I saw someone mention this in another post, the one about water fountains and It reminded me...

I replaced the air filter thingys on my litter boxes recently, but I couldn't get the right size. They hang out the back, and Torri keeps trying to steal them.

She was eating bits off of it, I even had to cover the back of the box (pretty well defeating the purpose) so she couldn't eat it! Is it just my cat that does this? Why does she do it? Is she feeling ill or something?

I just think it's so odd that she'd do something like eat the carbon filter...gross!


----------



## gunterkat (Aug 19, 2006)

Can you trim it with a scissors?
Cats sometimes eat strange things. Arianwen used to try to eat styrofoam, but she doesn't any more.


----------



## librarychick (May 25, 2008)

I did trim it, it was too late though. She'd use her claws to pull it out, then nibble it.

I trimmed it shorter, and she sat INSIDE the box to chew on it...she seems to have gotten over it lately, but I had to tape saran wrap inside for a bit!


----------



## Heidi n Q (Nov 22, 2006)

Unless you have a fan pulling stinky air through those carbon filters, I do not think they are worth using. The charcoal that is in them, is similar to the stuff vets pump into animals who have ingested poison, so I don't think it would harm them. I'd be more concerned with the covering (paper/plastic) over the charcoal.


----------



## librarychick (May 25, 2008)

Oddly she didn't nibble the plastic. They do occasionally get a wrapper that apparently smells good, but they always spit out the little bits.

So, I could probably do without the filters? I just use them 'cause i got one with the box...


----------



## Heidi n Q (Nov 22, 2006)

librarychick said:


> So, I could probably do without the filters? I just use them 'cause i got one with the box...


It won't hurt to use it, but I certainly wouldn't waste any money buying replacements. The filter sits at the top of the box. Any air that floats up to it, and happens to pass through the filter, will be filtered. Everything else? Not filtered. 

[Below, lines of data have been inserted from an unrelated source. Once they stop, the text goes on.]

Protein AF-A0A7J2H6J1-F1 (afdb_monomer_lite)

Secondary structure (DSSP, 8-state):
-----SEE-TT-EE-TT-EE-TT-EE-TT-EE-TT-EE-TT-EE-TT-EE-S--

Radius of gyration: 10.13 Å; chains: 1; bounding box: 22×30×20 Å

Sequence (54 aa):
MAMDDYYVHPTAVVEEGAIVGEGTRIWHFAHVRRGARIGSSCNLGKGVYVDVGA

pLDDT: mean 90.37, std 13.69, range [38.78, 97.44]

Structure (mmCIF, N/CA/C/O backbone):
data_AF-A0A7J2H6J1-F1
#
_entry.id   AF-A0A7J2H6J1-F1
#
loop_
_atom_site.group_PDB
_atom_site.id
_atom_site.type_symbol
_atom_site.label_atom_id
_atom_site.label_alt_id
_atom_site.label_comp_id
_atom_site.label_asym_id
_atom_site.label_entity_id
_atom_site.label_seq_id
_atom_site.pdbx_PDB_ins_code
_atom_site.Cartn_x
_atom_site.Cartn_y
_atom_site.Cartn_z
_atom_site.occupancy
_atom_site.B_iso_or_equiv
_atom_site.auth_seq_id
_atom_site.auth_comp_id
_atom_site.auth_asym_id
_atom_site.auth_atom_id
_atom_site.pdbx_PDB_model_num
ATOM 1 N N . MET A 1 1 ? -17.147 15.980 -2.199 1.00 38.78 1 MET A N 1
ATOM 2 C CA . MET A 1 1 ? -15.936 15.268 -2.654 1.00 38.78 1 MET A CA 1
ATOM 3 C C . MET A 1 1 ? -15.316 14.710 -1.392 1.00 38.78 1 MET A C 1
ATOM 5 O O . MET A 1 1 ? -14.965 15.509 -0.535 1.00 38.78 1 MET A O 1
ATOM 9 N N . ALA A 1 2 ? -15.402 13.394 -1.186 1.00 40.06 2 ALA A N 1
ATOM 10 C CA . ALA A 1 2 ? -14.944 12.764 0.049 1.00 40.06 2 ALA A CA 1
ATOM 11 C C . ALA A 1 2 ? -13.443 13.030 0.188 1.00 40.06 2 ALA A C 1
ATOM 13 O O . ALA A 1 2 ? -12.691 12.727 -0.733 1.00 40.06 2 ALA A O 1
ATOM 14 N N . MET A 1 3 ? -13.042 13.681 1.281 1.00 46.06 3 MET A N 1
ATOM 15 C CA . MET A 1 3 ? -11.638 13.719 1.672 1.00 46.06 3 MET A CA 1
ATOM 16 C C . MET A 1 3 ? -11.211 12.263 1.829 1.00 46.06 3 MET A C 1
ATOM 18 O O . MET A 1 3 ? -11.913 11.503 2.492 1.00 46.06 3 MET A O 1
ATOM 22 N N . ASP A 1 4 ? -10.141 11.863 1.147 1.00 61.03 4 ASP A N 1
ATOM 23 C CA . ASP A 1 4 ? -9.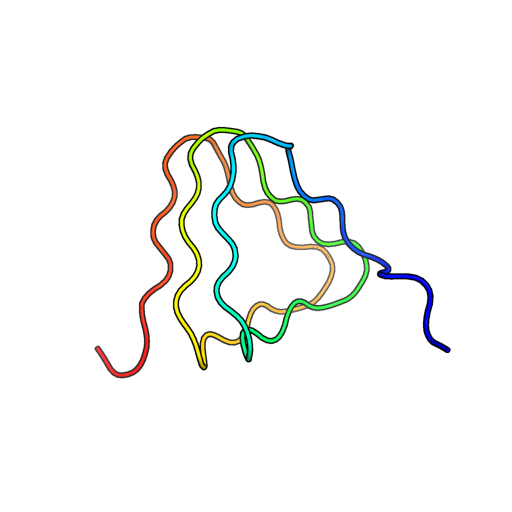557 10.534 1.282 1.00 61.03 4 ASP A CA 1
ATOM 24 C C . ASP A 1 4 ? -9.255 10.284 2.762 1.00 61.03 4 ASP A C 1
ATOM 26 O O . ASP A 1 4 ? -8.267 10.764 3.311 1.00 61.03 4 ASP A O 1
ATOM 30 N N . ASP A 1 5 ? -10.140 9.553 3.430 1.00 84.94 5 ASP A N 1
ATOM 31 C CA . ASP A 1 5 ? -10.087 9.307 4.870 1.00 84.94 5 ASP A CA 1
ATOM 32 C C . ASP A 1 5 ? -9.025 8.247 5.228 1.00 84.94 5 ASP A C 1
ATOM 34 O O . ASP A 1 5 ? -9.075 7.589 6.262 1.00 84.94 5 ASP A O 1
ATOM 38 N N . TYR A 1 6 ? -8.055 8.029 4.341 1.00 91.88 6 TYR A N 1
ATOM 39 C CA . TYR A 1 6 ? -6.973 7.070 4.481 1.00 91.88 6 TYR A CA 1
ATOM 40 C C . TYR A 1 6 ? -5.638 7.737 4.160 1.00 91.88 6 TYR A C 1
ATOM 42 O O . TYR A 1 6 ? -5.519 8.647 3.344 1.00 91.88 6 TYR A O 1
ATOM 50 N N . TYR A 1 7 ? -4.596 7.269 4.830 1.00 94.69 7 TYR A N 1
ATOM 51 C CA . TYR A 1 7 ? -3.241 7.745 4.626 1.00 94.69 7 TYR A CA 1
ATOM 52 C C . TYR A 1 7 ? -2.524 6.868 3.603 1.00 94.69 7 TYR A C 1
ATOM 54 O O . TYR A 1 7 ? -2.490 5.645 3.756 1.00 94.69 7 TYR A O 1
ATOM 62 N N . VAL A 1 8 ? -1.876 7.494 2.620 1.00 94.94 8 VAL A N 1
ATOM 63 C CA . VAL A 1 8 ? -0.973 6.824 1.678 1.00 94.94 8 VAL A CA 1
ATOM 64 C C . VAL A 1 8 ? 0.406 7.449 1.781 1.00 94.94 8 VAL A C 1
ATOM 66 O O . VAL A 1 8 ? 0.583 8.645 1.550 1.00 94.94 8 VAL A O 1
ATOM 69 N N . HIS A 1 9 ? 1.403 6.637 2.123 1.00 96.19 9 HIS A N 1
ATOM 70 C CA . HIS A 1 9 ? 2.787 7.074 2.060 1.00 96.19 9 HIS A CA 1
ATOM 71 C C . HIS A 1 9 ? 3.164 7.407 0.601 1.00 96.19 9 HIS A C 1
ATOM 73 O O . HIS A 1 9 ? 2.846 6.611 -0.280 1.00 96.19 9 HIS A O 1
ATOM 79 N N . PRO A 1 10 ? 3.914 8.489 0.312 1.00 95.25 10 PRO A N 1
ATOM 80 C CA . PRO A 1 10 ? 4.292 8.875 -1.057 1.00 95.25 10 PRO A CA 1
ATOM 81 C C . PRO A 1 10 ? 5.022 7.807 -1.888 1.00 95.25 10 PRO A C 1
ATOM 83 O O . PRO A 1 10 ? 5.097 7.916 -3.105 1.00 95.25 10 PRO A O 1
ATOM 86 N N . THR A 1 11 ? 5.600 6.793 -1.237 1.00 96.50 11 THR A N 1
ATOM 87 C CA . THR A 1 11 ? 6.281 5.662 -1.899 1.00 96.50 11 THR A CA 1
ATOM 88 C C . THR A 1 11 ? 5.419 4.408 -2.026 1.00 96.50 11 THR A C 1
ATOM 90 O O . THR A 1 11 ? 5.908 3.385 -2.504 1.00 96.50 11 THR A O 1
ATOM 93 N N . ALA A 1 12 ? 4.180 4.436 -1.537 1.00 96.75 12 ALA A N 1
ATOM 94 C CA . ALA A 1 12 ? 3.221 3.370 -1.770 1.00 96.75 12 ALA A CA 1
ATOM 95 C C . ALA A 1 12 ? 2.583 3.543 -3.153 1.00 96.75 12 ALA A C 1
ATOM 97 O O . ALA A 1 12 ? 2.365 4.659 -3.621 1.00 96.75 12 ALA A O 1
ATOM 98 N N . VAL A 1 13 ? 2.272 2.423 -3.796 1.00 96.25 13 VAL A N 1
ATOM 99 C CA . VAL A 1 13 ? 1.580 2.375 -5.081 1.00 96.25 13 VAL A CA 1
ATOM 10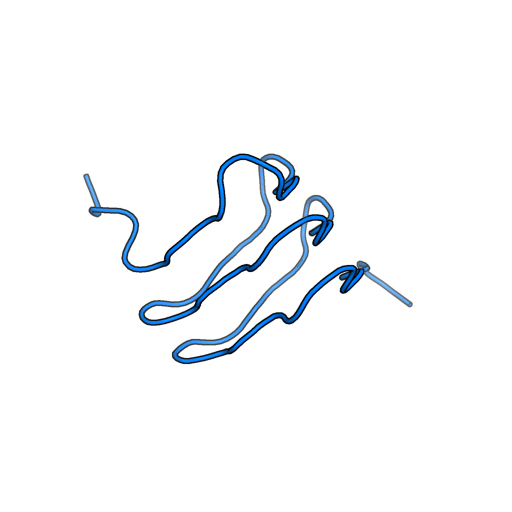0 C C . VAL A 1 13 ? 0.166 1.879 -4.825 1.00 96.25 13 VAL A C 1
ATOM 102 O O . VAL A 1 13 ? -0.039 0.719 -4.474 1.00 96.25 13 VAL A O 1
ATOM 105 N N . VAL A 1 14 ? -0.815 2.758 -4.990 1.00 94.69 14 VAL A N 1
ATOM 106 C CA . VAL A 1 14 ? -2.236 2.400 -4.958 1.00 94.69 14 VAL A CA 1
ATOM 107 C C . VAL A 1 14 ? -2.766 2.581 -6.370 1.00 94.69 14 VAL A C 1
ATOM 109 O O . VAL A 1 14 ? -2.810 3.699 -6.879 1.00 94.69 14 VAL A O 1
ATOM 112 N N . GLU A 1 15 ? -3.090 1.476 -7.036 1.00 95.38 15 GLU A N 1
ATOM 113 C CA . GLU A 1 15 ? -3.610 1.516 -8.401 1.00 95.38 15 GLU A CA 1
ATOM 114 C C . GLU A 1 15 ? -5.028 2.102 -8.434 1.00 95.38 15 GLU A C 1
ATOM 116 O O . GLU A 1 15 ? -5.847 1.874 -7.538 1.00 95.38 15 GLU A O 1
ATOM 121 N N . GLU A 1 16 ? -5.333 2.835 -9.506 1.00 93.12 16 GLU A N 1
ATOM 122 C CA . GLU A 1 16 ? -6.662 3.400 -9.732 1.00 93.12 16 GLU A CA 1
ATOM 123 C C . GLU A 1 16 ? -7.734 2.299 -9.715 1.00 93.12 16 GLU A C 1
ATOM 125 O O . GLU A 1 16 ? -7.592 1.257 -10.358 1.00 93.12 16 GLU A O 1
ATOM 130 N N . GLY A 1 17 ? -8.815 2.522 -8.964 1.00 90.81 17 GLY A N 1
ATOM 131 C CA . GLY A 1 17 ? -9.889 1.544 -8.768 1.00 90.81 17 GLY A CA 1
ATOM 132 C C . GLY A 1 17 ? -9.685 0.590 -7.585 1.00 90.81 17 GLY A C 1
AT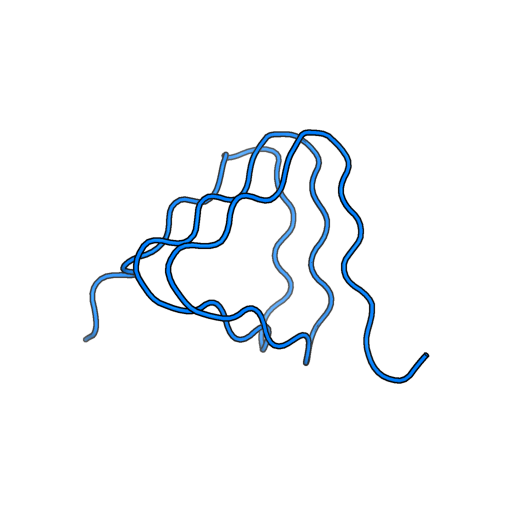OM 133 O O . GLY A 1 17 ? -10.514 -0.298 -7.381 1.00 90.81 17 GLY A O 1
ATOM 134 N N . ALA A 1 18 ? -8.616 0.740 -6.798 1.00 94.50 18 ALA A N 1
ATOM 135 C CA . ALA A 1 18 ? -8.561 0.172 -5.453 1.00 94.50 18 ALA A CA 1
ATOM 136 C C . ALA A 1 18 ? -9.568 0.877 -4.523 1.00 94.50 18 ALA A C 1
ATOM 138 O O . ALA A 1 18 ? -9.764 2.089 -4.598 1.00 94.50 18 ALA A O 1
ATOM 139 N N . ILE A 1 19 ? -10.204 0.113 -3.635 1.00 93.31 19 ILE A N 1
ATOM 140 C CA . ILE A 1 19 ? -11.128 0.624 -2.619 1.00 93.31 19 ILE A CA 1
ATOM 141 C C . ILE A 1 19 ? -10.429 0.534 -1.267 1.00 93.31 19 ILE A C 1
ATOM 143 O O . ILE A 1 19 ? -10.122 -0.566 -0.801 1.00 93.31 19 ILE A O 1
ATOM 147 N N . VAL A 1 20 ? -10.205 1.683 -0.632 1.00 93.44 20 VAL A N 1
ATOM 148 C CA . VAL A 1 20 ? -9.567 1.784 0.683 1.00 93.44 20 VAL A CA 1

_I really don't think they work properly unless the contaminated air is pulled through the filter._ Think of it like one of those filtered water pitchers. The water has to flow through the filter and into the lower reservoir before being used. The charcoal filter on your litterbox is like putting one of those pitcher filters in a bowl of water and expecting that to filter the water in the bowl. Some might get filtered by accident, but certainly not all of it. Seems like a waste of a good idea, to me, and I won't spend money on it.

If your litter controls odor and your cats bury their waste, there should be no smell, except for a short amount at the time of deposit.


----------



## coaster (Dec 1, 2004)

I agree with Heidi. Just ditch the filter. It's a waste of time, money and effort. Not to mention being a poor cat snack.


----------



## gunterkat (Aug 19, 2006)

I tried pulling the filter out, and it seemed to make a slight difference. Maybe the warmth of a cat creates enough convection to push some air up through the filter?


----------



## coaster (Dec 1, 2004)

Was it "cat on a hot tin roof" or was it "hot cat on a tin roof" .... I dunno .... I'm mixed up.


----------



## oklahomegrownveg (May 31, 2008)

gunterkat said:


> I tried pulling the filter out, and it seemed to make a slight difference. Maybe the warmth of a cat creates enough convection to push some air up through the filter?


The active carbon will absorb some odor. Your probably better off with it rather than without it.

Mick.


----------